- _WHAT YOU NEED TO DO_:
Take the data below and copy exactly the lines starting at the one with "ATOM 30 O O" and finishing at the one with "ATOM 56 N N", both included.

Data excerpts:
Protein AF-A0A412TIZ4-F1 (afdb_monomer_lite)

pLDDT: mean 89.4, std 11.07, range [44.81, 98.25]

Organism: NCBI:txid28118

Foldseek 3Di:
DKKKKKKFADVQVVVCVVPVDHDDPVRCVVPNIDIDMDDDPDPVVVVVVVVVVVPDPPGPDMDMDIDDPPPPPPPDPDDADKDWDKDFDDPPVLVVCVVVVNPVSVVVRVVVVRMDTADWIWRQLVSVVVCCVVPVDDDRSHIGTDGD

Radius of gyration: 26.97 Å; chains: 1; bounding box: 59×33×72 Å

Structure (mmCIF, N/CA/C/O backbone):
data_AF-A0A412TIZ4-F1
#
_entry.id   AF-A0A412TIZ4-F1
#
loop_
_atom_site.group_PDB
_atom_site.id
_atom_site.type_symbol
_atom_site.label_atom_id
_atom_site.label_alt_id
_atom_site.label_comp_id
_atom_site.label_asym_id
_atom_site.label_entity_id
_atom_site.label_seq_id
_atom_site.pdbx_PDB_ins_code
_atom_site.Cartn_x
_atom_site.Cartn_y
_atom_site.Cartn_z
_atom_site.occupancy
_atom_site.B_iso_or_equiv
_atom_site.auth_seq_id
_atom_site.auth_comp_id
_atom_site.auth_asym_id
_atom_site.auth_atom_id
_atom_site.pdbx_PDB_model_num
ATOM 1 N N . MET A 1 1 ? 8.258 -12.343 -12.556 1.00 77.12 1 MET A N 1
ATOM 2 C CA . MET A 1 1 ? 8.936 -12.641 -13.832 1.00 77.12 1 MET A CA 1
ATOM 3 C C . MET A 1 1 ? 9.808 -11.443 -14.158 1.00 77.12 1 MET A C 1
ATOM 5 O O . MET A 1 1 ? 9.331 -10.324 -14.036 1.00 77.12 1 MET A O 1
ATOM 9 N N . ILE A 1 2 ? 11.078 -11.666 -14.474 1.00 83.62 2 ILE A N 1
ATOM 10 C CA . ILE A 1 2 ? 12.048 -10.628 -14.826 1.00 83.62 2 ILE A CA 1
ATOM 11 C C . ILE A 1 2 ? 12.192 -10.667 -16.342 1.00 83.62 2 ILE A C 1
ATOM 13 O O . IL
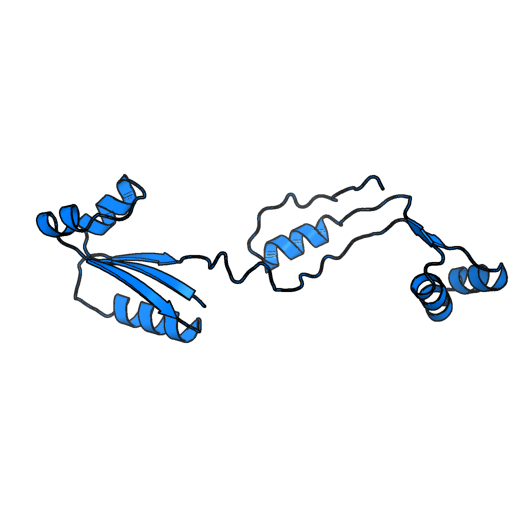E A 1 2 ? 12.679 -11.661 -16.873 1.00 83.62 2 ILE A O 1
ATOM 17 N N . LYS A 1 3 ? 11.772 -9.608 -17.032 1.00 90.12 3 LYS A N 1
ATOM 18 C CA . LYS A 1 3 ? 12.004 -9.461 -18.469 1.00 90.12 3 LYS A CA 1
ATOM 19 C C . LYS A 1 3 ? 13.166 -8.499 -18.679 1.00 90.12 3 LYS A C 1
ATOM 21 O O . LYS A 1 3 ? 13.243 -7.467 -18.016 1.00 90.12 3 LYS A O 1
ATOM 26 N N . ILE A 1 4 ? 14.077 -8.832 -19.581 1.00 92.38 4 ILE A N 1
ATOM 27 C CA . ILE A 1 4 ? 15.193 -7.964 -19.949 1.00 92.38 4 ILE A CA 1
ATOM 28 C C . ILE A 1 4 ? 15.324 -7.864 -21.463 1.00 92.38 4 ILE A C 1
ATOM 30 O O . ILE A 1 4 ? 14.982 -8.801 -22.185 1.00 92.38 4 ILE A O 1
ATOM 34 N N . THR A 1 5 ? 15.898 -6.759 -21.917 1.00 93.94 5 THR A N 1
ATOM 35 C CA . THR A 1 5 ? 16.501 -6.644 -23.244 1.00 93.94 5 THR A CA 1
ATOM 36 C C . THR A 1 5 ? 17.999 -6.473 -23.062 1.00 93.94 5 THR A C 1
ATOM 38 O O . THR A 1 5 ? 18.439 -5.602 -22.317 1.00 93.94 5 THR A O 1
ATOM 41 N N . THR A 1 6 ? 18.787 -7.326 -23.708 1.00 92.69 6 THR A N 1
ATOM 42 C CA . THR A 1 6 ? 20.243 -7.193 -23.767 1.00 92.69 6 THR A CA 1
ATOM 43 C C . THR A 1 6 ? 20.647 -6.681 -25.140 1.00 92.69 6 THR A C 1
ATOM 45 O O . THR A 1 6 ? 20.217 -7.224 -26.154 1.00 92.69 6 THR A O 1
ATOM 48 N N . ILE A 1 7 ? 21.482 -5.652 -25.159 1.00 95.00 7 ILE A N 1
ATOM 49 C CA . ILE A 1 7 ? 22.107 -5.088 -26.351 1.00 95.00 7 ILE A CA 1
ATOM 50 C C . ILE A 1 7 ? 23.574 -5.500 -26.313 1.00 95.00 7 ILE A C 1
ATOM 52 O O . ILE A 1 7 ? 24.240 -5.286 -25.305 1.00 95.00 7 ILE A O 1
ATOM 56 N N . PHE A 1 8 ? 24.073 -6.093 -27.388 1.00 93.38 8 PHE A N 1
ATOM 57 C CA . PHE A 1 8 ? 25.459 -6.519 -27.537 1.00 93.38 8 PHE A CA 1
ATOM 58 C C . PHE A 1 8 ? 26.134 -5.763 -28.680 1.00 93.38 8 PHE A C 1
ATOM 60 O O . PHE A 1 8 ? 25.567 -5.662 -29.769 1.00 93.38 8 PHE A O 1
ATOM 67 N N . GLY A 1 9 ? 27.372 -5.322 -28.450 1.00 92.50 9 GLY A N 1
ATOM 68 C CA . GLY A 1 9 ? 28.213 -4.621 -29.419 1.00 92.50 9 GLY A CA 1
ATOM 69 C C . GLY A 1 9 ? 28.340 -3.128 -29.118 1.00 92.50 9 GLY A C 1
ATOM 70 O O . GLY A 1 9 ? 27.342 -2.446 -28.919 1.00 92.50 9 GLY A O 1
ATOM 71 N N . GLU A 1 10 ? 29.576 -2.624 -29.131 1.00 92.44 10 GLU A N 1
ATOM 72 C CA . GLU A 1 10 ? 29.930 -1.234 -28.789 1.00 92.44 10 GLU A CA 1
ATOM 73 C C . GLU A 1 10 ? 29.118 -0.189 -29.565 1.00 92.44 10 GLU A C 1
ATOM 75 O O . GLU A 1 10 ? 28.546 0.721 -28.968 1.00 92.44 10 GLU A O 1
ATOM 80 N N . ASP A 1 11 ? 29.008 -0.335 -30.889 1.00 93.88 11 ASP A N 1
ATOM 81 C CA . ASP A 1 11 ? 28.261 0.625 -31.703 1.00 93.88 11 ASP A CA 1
ATOM 82 C C . ASP A 1 11 ? 26.754 0.584 -31.388 1.00 93.88 11 ASP A C 1
ATOM 84 O O . ASP A 1 11 ? 26.122 1.635 -31.306 1.00 93.88 11 ASP A O 1
ATOM 88 N N . ALA A 1 12 ? 26.184 -0.604 -31.157 1.00 93.25 12 ALA A N 1
ATOM 89 C CA . ALA A 1 12 ? 24.767 -0.769 -30.822 1.00 93.25 12 ALA A CA 1
ATOM 90 C C . ALA A 1 12 ? 24.429 -0.229 -29.423 1.00 93.25 12 ALA A C 1
ATOM 92 O O . ALA A 1 12 ? 23.363 0.354 -29.225 1.00 93.25 12 ALA A O 1
ATOM 93 N N . VAL A 1 13 ? 25.339 -0.398 -28.458 1.00 93.19 13 VAL A N 1
ATOM 94 C CA . VAL A 1 13 ? 25.214 0.196 -27.120 1.00 93.19 13 VAL A CA 1
ATOM 95 C C . VAL A 1 13 ? 25.246 1.719 -27.219 1.00 93.19 13 VAL A C 1
ATOM 97 O O . VAL A 1 13 ? 24.349 2.371 -26.691 1.00 93.19 13 VAL A O 1
ATOM 100 N N . ARG A 1 14 ? 26.205 2.289 -27.962 1.00 92.94 14 ARG A N 1
ATOM 101 C CA . ARG A 1 14 ? 26.292 3.743 -28.154 1.00 92.94 14 ARG A CA 1
ATOM 102 C C . ARG A 1 14 ? 25.042 4.316 -28.822 1.00 92.94 14 ARG A C 1
ATOM 104 O O . ARG A 1 14 ? 24.540 5.338 -28.373 1.00 92.94 14 ARG A O 1
ATOM 111 N N . GLU A 1 15 ? 24.520 3.658 -29.856 1.00 94.12 15 GLU A N 1
ATOM 112 C CA . GLU A 1 15 ? 23.289 4.087 -30.537 1.00 94.12 15 GLU A CA 1
ATOM 113 C C . GLU A 1 15 ? 22.097 4.154 -29.569 1.00 94.12 15 GLU A C 1
ATOM 115 O O . GLU A 1 15 ? 21.327 5.119 -29.595 1.00 94.12 15 GLU A O 1
ATOM 120 N N . TYR A 1 16 ? 21.972 3.160 -28.681 1.00 92.88 16 TYR A N 1
ATOM 121 C CA . TYR A 1 16 ? 20.957 3.165 -27.631 1.00 92.88 16 TYR A CA 1
ATOM 122 C C . TYR A 1 16 ? 21.177 4.297 -26.622 1.00 92.88 16 TYR A C 1
ATOM 124 O O . TYR A 1 16 ? 20.228 4.993 -26.276 1.00 92.88 16 TYR A O 1
ATOM 132 N N . GLU A 1 17 ? 22.407 4.520 -26.162 1.00 90.44 17 GLU A N 1
ATOM 133 C CA . GLU A 1 17 ? 22.715 5.581 -25.196 1.00 90.44 17 GLU A CA 1
ATOM 134 C C . GLU A 1 17 ? 22.499 6.993 -25.766 1.00 90.44 17 GLU A C 1
ATOM 136 O O . GLU A 1 17 ? 22.080 7.895 -25.040 1.00 90.44 17 GLU A O 1
ATOM 141 N N . GLU A 1 18 ? 22.756 7.193 -27.062 1.00 92.31 18 GLU A N 1
ATOM 142 C CA . GLU A 1 18 ? 22.598 8.489 -27.732 1.00 92.31 18 GLU A CA 1
ATOM 143 C C . GLU A 1 18 ? 21.130 8.831 -28.020 1.00 92.31 18 GLU A C 1
ATOM 145 O O . GLU A 1 18 ? 20.733 9.992 -27.880 1.00 92.31 18 GLU A O 1
ATOM 150 N N . ASN A 1 19 ? 20.318 7.841 -28.405 1.00 90.31 19 ASN A N 1
ATOM 151 C CA . ASN A 1 19 ? 18.938 8.068 -28.849 1.00 90.31 19 ASN A CA 1
ATOM 152 C C . ASN A 1 19 ? 17.881 7.644 -27.824 1.00 90.31 19 ASN A C 1
ATOM 154 O O . ASN A 1 19 ? 16.716 8.016 -27.956 1.00 90.31 19 ASN A O 1
ATOM 158 N N . ASN A 1 20 ? 18.273 6.880 -26.801 1.00 89.00 20 ASN A N 1
ATOM 159 C CA . ASN A 1 20 ? 17.383 6.246 -25.830 1.00 89.00 20 ASN A CA 1
ATOM 160 C C . ASN A 1 20 ? 16.279 5.395 -26.501 1.00 89.00 20 ASN A C 1
ATOM 162 O O . ASN A 1 20 ? 15.166 5.261 -25.987 1.00 89.00 20 ASN A O 1
ATOM 166 N N . GLU A 1 21 ? 16.599 4.825 -27.665 1.00 91.50 21 GLU A N 1
ATOM 167 C CA . GLU A 1 21 ? 15.752 3.952 -28.479 1.00 91.50 21 GLU A CA 1
ATOM 168 C C . GLU A 1 21 ? 16.561 2.719 -28.901 1.00 91.50 21 GLU A C 1
ATOM 170 O O . GLU A 1 21 ? 17.771 2.797 -29.112 1.00 91.50 21 GLU A O 1
ATOM 175 N N . LEU A 1 22 ? 15.908 1.555 -29.000 1.00 93.62 22 LEU A N 1
ATOM 176 C CA . LEU A 1 22 ? 16.589 0.327 -29.419 1.00 93.62 22 LEU A CA 1
ATOM 177 C C . LEU A 1 22 ? 17.053 0.438 -30.883 1.00 93.62 22 LEU A C 1
ATOM 179 O O . LEU A 1 22 ? 16.235 0.801 -31.736 1.00 93.62 22 LEU A O 1
ATOM 183 N N . PRO A 1 23 ? 18.304 0.051 -31.204 1.00 92.94 23 PRO A N 1
ATOM 184 C CA . PRO A 1 23 ? 18.767 -0.019 -32.583 1.00 92.94 23 PRO A CA 1
ATOM 185 C C . PRO A 1 23 ? 17.867 -0.933 -33.416 1.00 92.94 23 PRO A C 1
ATOM 187 O O . PRO A 1 23 ? 17.546 -2.055 -33.012 1.00 92.94 23 PRO A O 1
ATOM 190 N N . SER A 1 24 ? 17.450 -0.458 -34.588 1.00 92.94 24 SER A N 1
ATOM 191 C CA . SER A 1 24 ? 16.605 -1.240 -35.491 1.00 92.94 24 SER A CA 1
ATOM 192 C C . SER A 1 24 ? 17.393 -2.372 -36.156 1.00 92.94 24 SER A C 1
ATOM 194 O O . SER A 1 24 ? 18.612 -2.293 -36.304 1.00 92.94 24 SER A O 1
ATOM 196 N N . GLU A 1 25 ? 16.704 -3.414 -36.631 1.00 92.75 25 GLU A N 1
ATOM 197 C CA . GLU A 1 25 ? 17.356 -4.506 -37.374 1.00 92.75 25 GLU A CA 1
ATOM 198 C C . GLU A 1 25 ? 18.107 -4.008 -38.621 1.00 92.75 25 GLU A C 1
ATOM 200 O O . GLU A 1 25 ? 19.180 -4.519 -38.936 1.00 92.75 25 GLU A O 1
ATOM 205 N N . GLU A 1 26 ? 17.569 -2.997 -39.316 1.00 93.19 26 GLU A N 1
ATOM 206 C CA . GLU A 1 26 ? 18.219 -2.379 -40.480 1.00 93.19 26 GLU A CA 1
ATOM 207 C C . GLU A 1 26 ? 19.526 -1.687 -40.077 1.00 93.19 26 GLU A C 1
ATOM 209 O O . GLU A 1 26 ? 20.552 -1.878 -40.725 1.00 93.19 26 GLU A O 1
ATOM 214 N N . TRP A 1 27 ? 19.519 -0.957 -38.959 1.00 94.50 27 TRP A N 1
ATOM 215 C CA . TRP A 1 27 ? 20.719 -0.316 -38.432 1.00 94.50 27 TRP A CA 1
ATOM 216 C C . TRP A 1 27 ? 21.766 -1.351 -37.994 1.00 94.50 27 TRP A C 1
ATOM 218 O O . TRP A 1 27 ? 22.944 -1.219 -38.330 1.00 94.50 27 TRP A O 1
ATOM 228 N N . LEU A 1 28 ? 21.343 -2.410 -37.294 1.00 94.00 28 LEU A N 1
ATOM 229 C CA . LEU A 1 28 ? 22.225 -3.483 -36.815 1.00 94.00 28 LEU A CA 1
ATOM 230 C C . LEU A 1 28 ? 22.861 -4.271 -37.968 1.00 94.00 28 LEU A C 1
ATOM 232 O O . LEU A 1 28 ? 23.999 -4.722 -37.844 1.00 94.00 28 LEU A O 1
ATOM 236 N N . ALA A 1 29 ? 22.165 -4.426 -39.097 1.00 91.94 29 ALA A N 1
ATOM 237 C CA . ALA A 1 29 ? 22.706 -5.100 -40.277 1.00 91.94 29 ALA A CA 1
ATOM 238 C C . ALA A 1 29 ? 23.911 -4.357 -40.881 1.00 91.94 29 ALA A C 1
ATOM 240 O O . ALA A 1 29 ? 24.840 -5.003 -41.373 1.00 91.94 29 ALA A O 1
ATOM 241 N N . ASP A 1 30 ? 23.905 -3.024 -40.807 1.00 93.88 30 ASP A N 1
ATOM 242 C CA . ASP A 1 30 ? 24.947 -2.167 -41.375 1.00 93.88 30 ASP A CA 1
ATOM 243 C C . ASP A 1 30 ? 26.075 -1.837 -40.380 1.00 93.88 30 ASP A C 1
ATOM 245 O O . ASP A 1 30 ? 27.228 -1.689 -40.793 1.00 93.88 30 ASP A O 1
ATOM 249 N N . ASN A 1 31 ? 25.766 -1.745 -39.081 1.00 91.19 31 ASN A N 1
ATOM 250 C CA . ASN A 1 31 ? 26.698 -1.279 -38.042 1.00 91.19 31 ASN A CA 1
ATOM 251 C C . ASN A 1 31 ? 27.147 -2.385 -37.070 1.00 91.19 31 ASN A C 1
ATOM 253 O O . ASN A 1 31 ? 28.118 -2.213 -36.338 1.00 91.19 31 ASN A O 1
ATOM 257 N N . GLY A 1 32 ? 26.495 -3.549 -37.102 1.00 89.31 32 GLY A N 1
ATOM 258 C CA . GLY A 1 32 ? 26.784 -4.670 -36.215 1.00 89.31 32 GLY A CA 1
ATOM 259 C C . GLY A 1 32 ? 26.125 -4.554 -34.837 1.00 89.31 32 GLY A C 1
ATOM 260 O O . GLY A 1 32 ? 25.616 -3.512 -34.434 1.00 89.31 32 GLY A O 1
ATOM 261 N N . GLY A 1 33 ? 26.140 -5.675 -34.113 1.00 91.31 33 GLY A N 1
ATOM 262 C CA . GLY A 1 33 ? 25.514 -5.829 -32.800 1.00 91.31 33 GLY A CA 1
ATOM 263 C C . GLY A 1 33 ? 24.269 -6.717 -32.825 1.00 91.31 33 GLY A C 1
ATOM 264 O O . GLY A 1 33 ? 23.826 -7.175 -33.879 1.00 91.31 33 GLY A O 1
ATOM 265 N N . VAL A 1 34 ? 23.732 -7.008 -31.641 1.00 93.06 34 VAL A N 1
ATOM 266 C CA . VAL A 1 34 ? 22.543 -7.854 -31.451 1.00 93.06 34 VAL A CA 1
ATOM 267 C C . VAL A 1 34 ? 21.694 -7.291 -30.320 1.00 93.06 34 VAL A C 1
ATOM 269 O O . VAL A 1 34 ? 22.217 -6.977 -29.256 1.00 93.06 34 VAL A O 1
ATOM 272 N N . VAL A 1 35 ? 20.381 -7.228 -30.526 1.00 93.44 35 VAL A N 1
ATOM 273 C CA . VAL A 1 35 ? 19.399 -6.967 -29.469 1.00 93.44 35 VAL A CA 1
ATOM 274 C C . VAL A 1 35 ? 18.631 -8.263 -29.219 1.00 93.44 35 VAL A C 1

- _YOUR SOLUTION_:
ATOM 30 O O . ILE A 1 4 ? 14.982 -8.801 -22.185 1.00 92.38 4 ILE A O 1
ATOM 34 N N . THR A 1 5 ? 15.898 -6.759 -21.917 1.00 93.94 5 THR A N 1
ATOM 35 C CA . THR A 1 5 ? 16.501 -6.644 -23.244 1.00 93.94 5 THR A CA 1
ATOM 36 C C . THR A 1 5 ? 17.999 -6.473 -23.062 1.00 93.94 5 THR A C 1
ATOM 38 O O . THR A 1 5 ? 18.439 -5.602 -22.317 1.00 93.94 5 THR A O 1
ATOM 41 N N . THR A 1 6 ? 18.787 -7.326 -23.708 1.00 92.69 6 THR A N 1
ATOM 42 C CA . THR A 1 6 ? 20.243 -7.193 -23.767 1.00 92.69 6 THR A CA 1
ATOM 43 C C . THR A 1 6 ? 20.647 -6.681 -25.140 1.00 92.69 6 THR A C 1
ATOM 45 O O . THR A 1 6 ? 20.217 -7.224 -26.154 1.00 92.69 6 THR A O 1
ATOM 48 N N . ILE A 1 7 ? 21.482 -5.652 -25.159 1.00 95.00 7 ILE A N 1
ATOM 49 C CA . ILE A 1 7 ? 22.107 -5.088 -26.351 1.00 95.00 7 ILE A CA 1
ATOM 50 C C . ILE A 1 7 ? 23.574 -5.500 -26.313 1.00 95.00 7 ILE A C 1
ATOM 52 O O . ILE A 1 7 ? 24.240 -5.286 -25.305 1.00 95.00 7 ILE A O 1
ATOM 56 N N . PHE A 1 8 ? 24.073 -6.093 -27.388 1.00 93.38 8 PHE A N 1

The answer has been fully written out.